- Country: Romania
- Statistical region: Macroregiunea Patru

Area
- • Total: 29,211.7 km^{2} (11,278.7 sq mi)
- • Rank: 7th

Population (2024)
- • Total: 1,855,697
- • Rank: 7th
- • Density: 63.5258/km^{2} (164.531/sq mi)

Ethnic groups
- • Romanians: 97.2%
- • Romani: 2.6%

GDP
- • Total: €25.048 billion (2023)
- Time zone: UTC+2 (EET)
- • Summer (DST): UTC+3 (EEST)
- NUTS code: RO41
- HDI (2022): 0.806 very high · 5th
- Website: www.adroltenia.ro

= Sud-Vest (development region) =

Sud-Vest Oltenia or South-West Oltenia is a subdivision of Romania. It is one of the eight development regions and NUTS-2 statistical regions as defined under the Nomenclature of Territorial Units for Statistics (NUTS).
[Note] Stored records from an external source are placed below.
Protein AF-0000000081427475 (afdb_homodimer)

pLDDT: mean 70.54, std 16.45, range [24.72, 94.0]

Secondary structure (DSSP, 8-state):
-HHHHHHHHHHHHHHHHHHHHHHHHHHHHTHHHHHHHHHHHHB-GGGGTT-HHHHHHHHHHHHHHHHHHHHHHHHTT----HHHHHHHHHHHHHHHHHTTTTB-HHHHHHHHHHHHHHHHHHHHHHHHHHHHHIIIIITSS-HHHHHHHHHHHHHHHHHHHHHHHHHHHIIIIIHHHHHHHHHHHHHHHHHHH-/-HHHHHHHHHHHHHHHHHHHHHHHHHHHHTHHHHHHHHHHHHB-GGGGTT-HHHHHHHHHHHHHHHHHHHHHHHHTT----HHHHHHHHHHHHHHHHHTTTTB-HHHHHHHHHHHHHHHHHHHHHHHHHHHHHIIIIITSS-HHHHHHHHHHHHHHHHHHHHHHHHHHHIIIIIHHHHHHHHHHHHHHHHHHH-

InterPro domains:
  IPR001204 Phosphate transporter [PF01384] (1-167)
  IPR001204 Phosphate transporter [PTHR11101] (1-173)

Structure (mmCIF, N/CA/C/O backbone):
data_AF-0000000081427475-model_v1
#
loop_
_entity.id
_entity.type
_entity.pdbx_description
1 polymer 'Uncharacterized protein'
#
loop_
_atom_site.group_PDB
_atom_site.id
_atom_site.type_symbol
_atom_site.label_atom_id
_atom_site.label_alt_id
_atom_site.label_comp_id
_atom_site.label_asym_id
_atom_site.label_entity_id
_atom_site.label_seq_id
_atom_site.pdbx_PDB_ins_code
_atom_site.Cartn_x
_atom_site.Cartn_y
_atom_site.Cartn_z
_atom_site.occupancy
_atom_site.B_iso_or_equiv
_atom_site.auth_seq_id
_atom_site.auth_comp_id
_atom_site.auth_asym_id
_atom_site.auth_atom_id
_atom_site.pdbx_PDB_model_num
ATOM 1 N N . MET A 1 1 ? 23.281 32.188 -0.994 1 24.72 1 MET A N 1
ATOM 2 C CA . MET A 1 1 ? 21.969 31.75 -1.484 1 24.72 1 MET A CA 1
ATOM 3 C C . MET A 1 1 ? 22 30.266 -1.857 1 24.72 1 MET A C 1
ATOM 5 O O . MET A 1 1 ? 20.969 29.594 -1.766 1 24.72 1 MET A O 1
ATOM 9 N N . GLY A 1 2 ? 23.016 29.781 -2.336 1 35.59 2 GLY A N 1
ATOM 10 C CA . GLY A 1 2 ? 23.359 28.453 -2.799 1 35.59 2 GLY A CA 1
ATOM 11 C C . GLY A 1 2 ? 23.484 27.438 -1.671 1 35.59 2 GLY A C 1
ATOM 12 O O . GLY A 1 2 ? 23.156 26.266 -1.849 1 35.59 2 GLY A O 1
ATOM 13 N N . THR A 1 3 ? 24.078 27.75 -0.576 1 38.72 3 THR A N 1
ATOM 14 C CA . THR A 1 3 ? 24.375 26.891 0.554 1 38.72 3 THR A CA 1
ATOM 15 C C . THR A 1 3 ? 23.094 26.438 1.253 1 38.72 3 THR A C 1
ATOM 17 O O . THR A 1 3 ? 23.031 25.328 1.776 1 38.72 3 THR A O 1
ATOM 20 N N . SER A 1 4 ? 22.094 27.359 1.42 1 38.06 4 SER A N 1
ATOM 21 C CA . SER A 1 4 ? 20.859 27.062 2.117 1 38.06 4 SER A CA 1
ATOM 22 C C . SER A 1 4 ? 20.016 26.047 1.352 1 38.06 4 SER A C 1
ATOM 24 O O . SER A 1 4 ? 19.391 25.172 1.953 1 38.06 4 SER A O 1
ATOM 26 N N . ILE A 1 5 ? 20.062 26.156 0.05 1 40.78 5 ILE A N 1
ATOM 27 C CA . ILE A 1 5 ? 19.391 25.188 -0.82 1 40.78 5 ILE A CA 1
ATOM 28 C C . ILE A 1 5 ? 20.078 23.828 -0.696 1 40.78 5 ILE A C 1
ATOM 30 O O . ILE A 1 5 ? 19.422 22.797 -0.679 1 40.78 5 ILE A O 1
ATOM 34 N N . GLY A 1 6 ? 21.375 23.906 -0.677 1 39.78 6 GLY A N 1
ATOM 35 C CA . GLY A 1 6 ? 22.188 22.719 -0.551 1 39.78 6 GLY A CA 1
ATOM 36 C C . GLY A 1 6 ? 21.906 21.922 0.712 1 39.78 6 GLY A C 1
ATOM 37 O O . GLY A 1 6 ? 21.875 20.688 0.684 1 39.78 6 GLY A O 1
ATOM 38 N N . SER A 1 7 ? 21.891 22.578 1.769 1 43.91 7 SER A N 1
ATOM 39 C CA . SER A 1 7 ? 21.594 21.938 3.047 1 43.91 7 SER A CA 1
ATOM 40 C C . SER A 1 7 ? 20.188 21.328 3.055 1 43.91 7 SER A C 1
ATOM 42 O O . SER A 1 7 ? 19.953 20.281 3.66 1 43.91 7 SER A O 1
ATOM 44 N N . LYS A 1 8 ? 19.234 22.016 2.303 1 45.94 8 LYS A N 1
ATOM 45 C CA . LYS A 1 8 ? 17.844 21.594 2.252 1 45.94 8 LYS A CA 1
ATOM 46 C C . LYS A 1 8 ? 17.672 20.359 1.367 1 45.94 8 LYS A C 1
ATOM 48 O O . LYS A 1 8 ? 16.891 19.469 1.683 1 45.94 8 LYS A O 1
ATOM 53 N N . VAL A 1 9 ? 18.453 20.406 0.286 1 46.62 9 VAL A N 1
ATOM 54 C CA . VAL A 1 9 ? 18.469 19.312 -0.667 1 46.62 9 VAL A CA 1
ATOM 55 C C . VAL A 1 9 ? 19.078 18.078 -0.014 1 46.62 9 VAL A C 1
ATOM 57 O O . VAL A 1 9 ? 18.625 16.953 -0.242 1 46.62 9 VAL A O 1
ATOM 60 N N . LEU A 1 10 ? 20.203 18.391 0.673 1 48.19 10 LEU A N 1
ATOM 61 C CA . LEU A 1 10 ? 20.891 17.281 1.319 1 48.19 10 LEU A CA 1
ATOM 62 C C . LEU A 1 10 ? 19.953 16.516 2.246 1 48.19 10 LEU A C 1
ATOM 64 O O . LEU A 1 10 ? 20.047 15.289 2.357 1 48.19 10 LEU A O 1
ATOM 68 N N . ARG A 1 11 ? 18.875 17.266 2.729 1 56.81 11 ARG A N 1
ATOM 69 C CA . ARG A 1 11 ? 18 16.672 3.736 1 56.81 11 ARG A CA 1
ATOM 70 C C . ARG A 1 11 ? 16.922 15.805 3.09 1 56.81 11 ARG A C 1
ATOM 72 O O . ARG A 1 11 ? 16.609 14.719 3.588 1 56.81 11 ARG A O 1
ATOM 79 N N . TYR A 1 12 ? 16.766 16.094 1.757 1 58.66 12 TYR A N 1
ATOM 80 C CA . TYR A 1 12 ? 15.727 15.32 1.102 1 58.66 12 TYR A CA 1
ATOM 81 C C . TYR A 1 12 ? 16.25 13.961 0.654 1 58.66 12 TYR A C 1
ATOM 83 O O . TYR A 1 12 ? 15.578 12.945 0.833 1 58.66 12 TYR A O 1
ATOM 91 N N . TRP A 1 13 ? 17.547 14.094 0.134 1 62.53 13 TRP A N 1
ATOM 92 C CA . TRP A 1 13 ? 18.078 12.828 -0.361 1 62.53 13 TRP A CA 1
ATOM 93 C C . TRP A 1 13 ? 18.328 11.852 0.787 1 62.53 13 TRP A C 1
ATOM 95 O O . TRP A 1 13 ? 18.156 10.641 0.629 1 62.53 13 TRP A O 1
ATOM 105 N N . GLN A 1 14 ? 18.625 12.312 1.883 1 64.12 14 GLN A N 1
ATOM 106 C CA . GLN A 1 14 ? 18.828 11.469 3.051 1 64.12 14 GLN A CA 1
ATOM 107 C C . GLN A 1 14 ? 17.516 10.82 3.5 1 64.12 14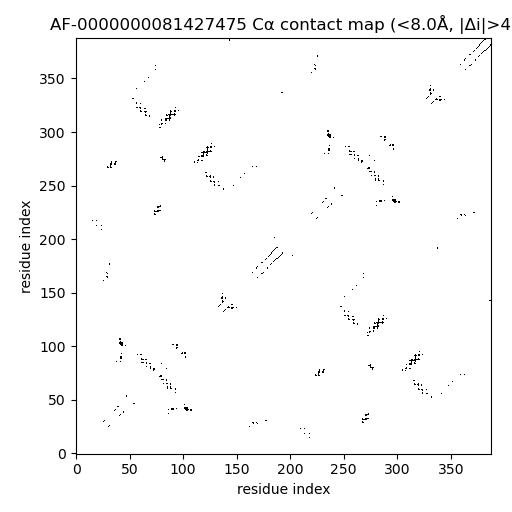 GLN A C 1
ATOM 109 O O . GLN A 1 14 ? 17.5 9.656 3.893 1 64.12 14 GLN A O 1
ATOM 114 N N . ALA A 1 15 ? 16.516 11.664 3.381 1 63.34 15 ALA A N 1
ATOM 115 C CA . ALA A 1 15 ? 15.211 11.141 3.758 1 63.34 15 ALA A CA 1
ATOM 116 C C . ALA A 1 15 ? 14.781 10.016 2.826 1 63.34 15 ALA A C 1
ATOM 118 O O . ALA A 1 15 ? 14.258 8.992 3.277 1 63.34 15 ALA A O 1
ATOM 119 N N . TYR A 1 16 ? 15.086 10.172 1.607 1 65.81 16 TYR A N 1
ATOM 120 C CA . TYR A 1 16 ? 14.719 9.148 0.636 1 65.81 16 TYR A CA 1
ATOM 121 C C . TYR A 1 16 ? 15.539 7.887 0.838 1 65.81 16 TYR A C 1
ATOM 123 O O . TYR A 1 16 ? 15.023 6.773 0.73 1 65.81 16 TYR A O 1
ATOM 131 N N . LEU A 1 17 ? 16.781 8.117 1.064 1 71.88 17 LEU A N 1
ATOM 132 C CA . LEU A 1 17 ? 17.641 6.973 1.299 1 71.88 17 LEU A CA 1
ATOM 133 C C . LEU A 1 17 ? 17.203 6.191 2.529 1 71.88 17 LEU A C 1
ATOM 135 O O . LEU A 1 17 ? 17.141 4.957 2.5 1 71.88 17 LEU A O 1
ATOM 139 N N . LEU A 1 18 ? 16.938 6.902 3.539 1 69.44 18 LEU A N 1
ATOM 140 C CA . LEU A 1 18 ? 16.484 6.254 4.766 1 69.44 18 LEU A CA 1
ATOM 141 C C . LEU A 1 18 ? 15.164 5.527 4.543 1 69.44 18 LEU A C 1
ATOM 143 O O . LEU A 1 18 ? 14.984 4.398 5.004 1 69.44 18 LEU A O 1
ATOM 147 N N . ALA A 1 19 ? 14.273 6.207 3.836 1 72 19 ALA A N 1
ATOM 148 C CA . ALA A 1 19 ? 12.992 5.59 3.52 1 72 19 ALA A CA 1
ATOM 149 C C . ALA A 1 19 ? 13.18 4.297 2.732 1 72 19 ALA A C 1
ATOM 151 O O . ALA A 1 19 ? 12.516 3.297 3 1 72 19 ALA A O 1
ATOM 152 N N . THR A 1 20 ? 14.102 4.293 1.863 1 74.75 20 THR A N 1
ATOM 153 C CA . THR A 1 20 ? 14.375 3.129 1.026 1 74.75 20 THR A CA 1
ATOM 154 C C . THR A 1 20 ? 14.93 1.979 1.863 1 74.75 20 THR A C 1
ATOM 156 O O . THR A 1 20 ? 14.508 0.832 1.71 1 74.75 20 THR A O 1
ATOM 159 N N . ILE A 1 21 ? 15.836 2.316 2.693 1 73.62 21 ILE A N 1
ATOM 160 C CA . ILE A 1 21 ? 16.438 1.298 3.545 1 73.62 21 ILE A CA 1
ATOM 161 C C . ILE A 1 21 ? 15.367 0.66 4.426 1 73.62 21 ILE A C 1
ATOM 163 O O . ILE A 1 21 ? 15.305 -0.565 4.547 1 73.62 21 ILE A O 1
ATOM 167 N N . PHE A 1 22 ? 14.57 1.443 4.938 1 72.12 22 PHE A N 1
ATOM 168 C CA . PHE A 1 22 ? 13.523 0.926 5.816 1 72.12 22 PHE A CA 1
ATOM 169 C C . PHE A 1 22 ? 12.5 0.125 5.027 1 72.12 22 PHE A C 1
ATOM 171 O O . PHE A 1 22 ? 12 -0.897 5.504 1 72.12 22 PHE A O 1
ATOM 178 N N . GLU A 1 23 ? 12.211 0.644 3.936 1 73.94 23 GLU A N 1
ATOM 179 C CA . GLU A 1 23 ? 11.258 -0.07 3.09 1 73.94 23 GLU A CA 1
ATOM 180 C C . GLU A 1 23 ? 11.789 -1.443 2.695 1 73.94 23 GLU A C 1
ATOM 182 O O . GLU A 1 23 ? 11.07 -2.443 2.787 1 73.94 23 GLU A O 1
ATOM 187 N N . VAL A 1 24 ? 12.969 -1.511 2.291 1 74.19 24 VAL A N 1
ATOM 188 C CA . VAL A 1 24 ? 13.562 -2.768 1.848 1 74.19 24 VAL A CA 1
ATOM 189 C C . VAL A 1 24 ? 13.711 -3.717 3.033 1 74.19 24 VAL A C 1
ATOM 191 O O . VAL A 1 24 ? 13.414 -4.91 2.924 1 74.19 24 VAL A O 1
ATOM 194 N N . THR A 1 25 ? 14.18 -3.184 4.07 1 72.38 25 THR A N 1
ATOM 195 C CA . THR A 1 25 ? 14.344 -3.998 5.27 1 72.38 25 THR A CA 1
ATOM 196 C C . THR A 1 25 ? 13 -4.559 5.73 1 72.38 25 THR A C 1
ATOM 198 O O . THR A 1 25 ? 12.906 -5.734 6.098 1 72.38 25 THR A O 1
ATOM 201 N N . GLY A 1 26 ? 11.961 -3.719 5.684 1 72.12 26 GLY A N 1
ATOM 202 C CA . GLY A 1 26 ? 10.633 -4.184 6.051 1 72.12 26 GLY A CA 1
ATOM 203 C C . GLY A 1 26 ? 10.102 -5.262 5.121 1 72.12 26 GLY A C 1
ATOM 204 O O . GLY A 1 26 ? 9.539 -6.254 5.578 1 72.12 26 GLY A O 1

Along with the Vest region, it forms part of the NUTS-1 region of Macroregiunea Patru (Macroregion four). It encompasses an area of 29211.7 km2 in the south-west portion of the country, and incorporates five counties-Dolj, Gorj, Mehedinți, Olt, and Vâlcea. As per 2024 estimate, the region had a population of 1.86 million, making it the second lowest populated amongst the regions of Romania.

== Classification ==
The country of Romania is organized into eight development regions. These development regions do not have any administrative powers, and its main function is to coordinate regional development projects and manage funds from the European Union. The Nomenclature of Territorial Units for Statistics (NUTS) organizes the country into four broader level statistical regions. These are classified as a NUTS-1 statistical regions of Romania, and incorporate one or more development regions within it. The regions form the NUTS-2 territorial units under them.

== Geography ==
Sud-Vest Oltenia incorporates the south-western parts of the country encompassing an area of 29211.7 km2. The region is located in South Eastern Europe, and is completely land locked. It shares international land borders with Serbia in the west, and Bulagaria in the south. It is bordered by South Romania on the east, and Western and Central Romania in the north. The Danube River forms a rough natural boundary between the region and the neighboring country of Bulgaria. South-West Romania consists of a mix of mountainous regions and plains. The Southern Carpathians and Banat Mountains dominate the north and north west portion of the region. The central and southern region consists of the Danube floodplains. The region is about 30% forested, with the forest cover reducing by over five percent in the previous century.

=== Sub-regions ===
South Western Romania incorporates five counties-Dolj, Gorj, Mehedinți, Olt, and Vâlcea.

Sub-divisions
| County | Coat of Arms | NUTS code | ISO Code | Seat | Area | Population (2021) | Map |
|---|---|---|---|---|---|---|---|
| Dolj | Coat of arms of Dolj County | RO411 | DJ | Craiova | 7,414 km^{2} (2,863 sq mi) | 599,442 | Map of Romania highlighting Dolj County |
| Gorj | Coat of arms of Gorj County | RO412 | GJ | Târgu Jiu | 5,601.7 km^{2} (2,162.8 sq mi) | 314,685 | Map of Romania highlighting Gorj County |
| Mehedinți | Coat of arms of Mehedinți County | RO413 | MH | Drobeta-Turnu Severin | 4,932.9 km^{2} (1,904.6 sq mi) | 234,339 | Map of Romania highlighting Mehedinti County |
| Olt | Coat of arms of Olt County | RO414 | OT | Slatina | 5,498.3 km^{2} (2,122.9 sq mi) | 383,280 | Map of Romania highlighting Olt County |
| Vâlcea | Coat of arms of Vâlcea County | RO415 | VL | Râmnicu Vâlcea | 5,764.8 km^{2} (2,225.8 sq mi) | 341,861 | Map of Romania highlighting Vâlcea County |
| Sud-Vest |  | RO41 | SV | Craiova | 29,211.7 km^{2} (11,278.7 sq mi) | 1,873,607 |  |

== Demographics ==
South-West Romania had a population of over 1.85 million in 2024, and is the second least populated of the eight development regions of the country after West Romania. Though the region has a high Human Development Index, it is amongst the poorly developed regions in the European Union. Majority of the population (about 10.2 million) lived in rural areas.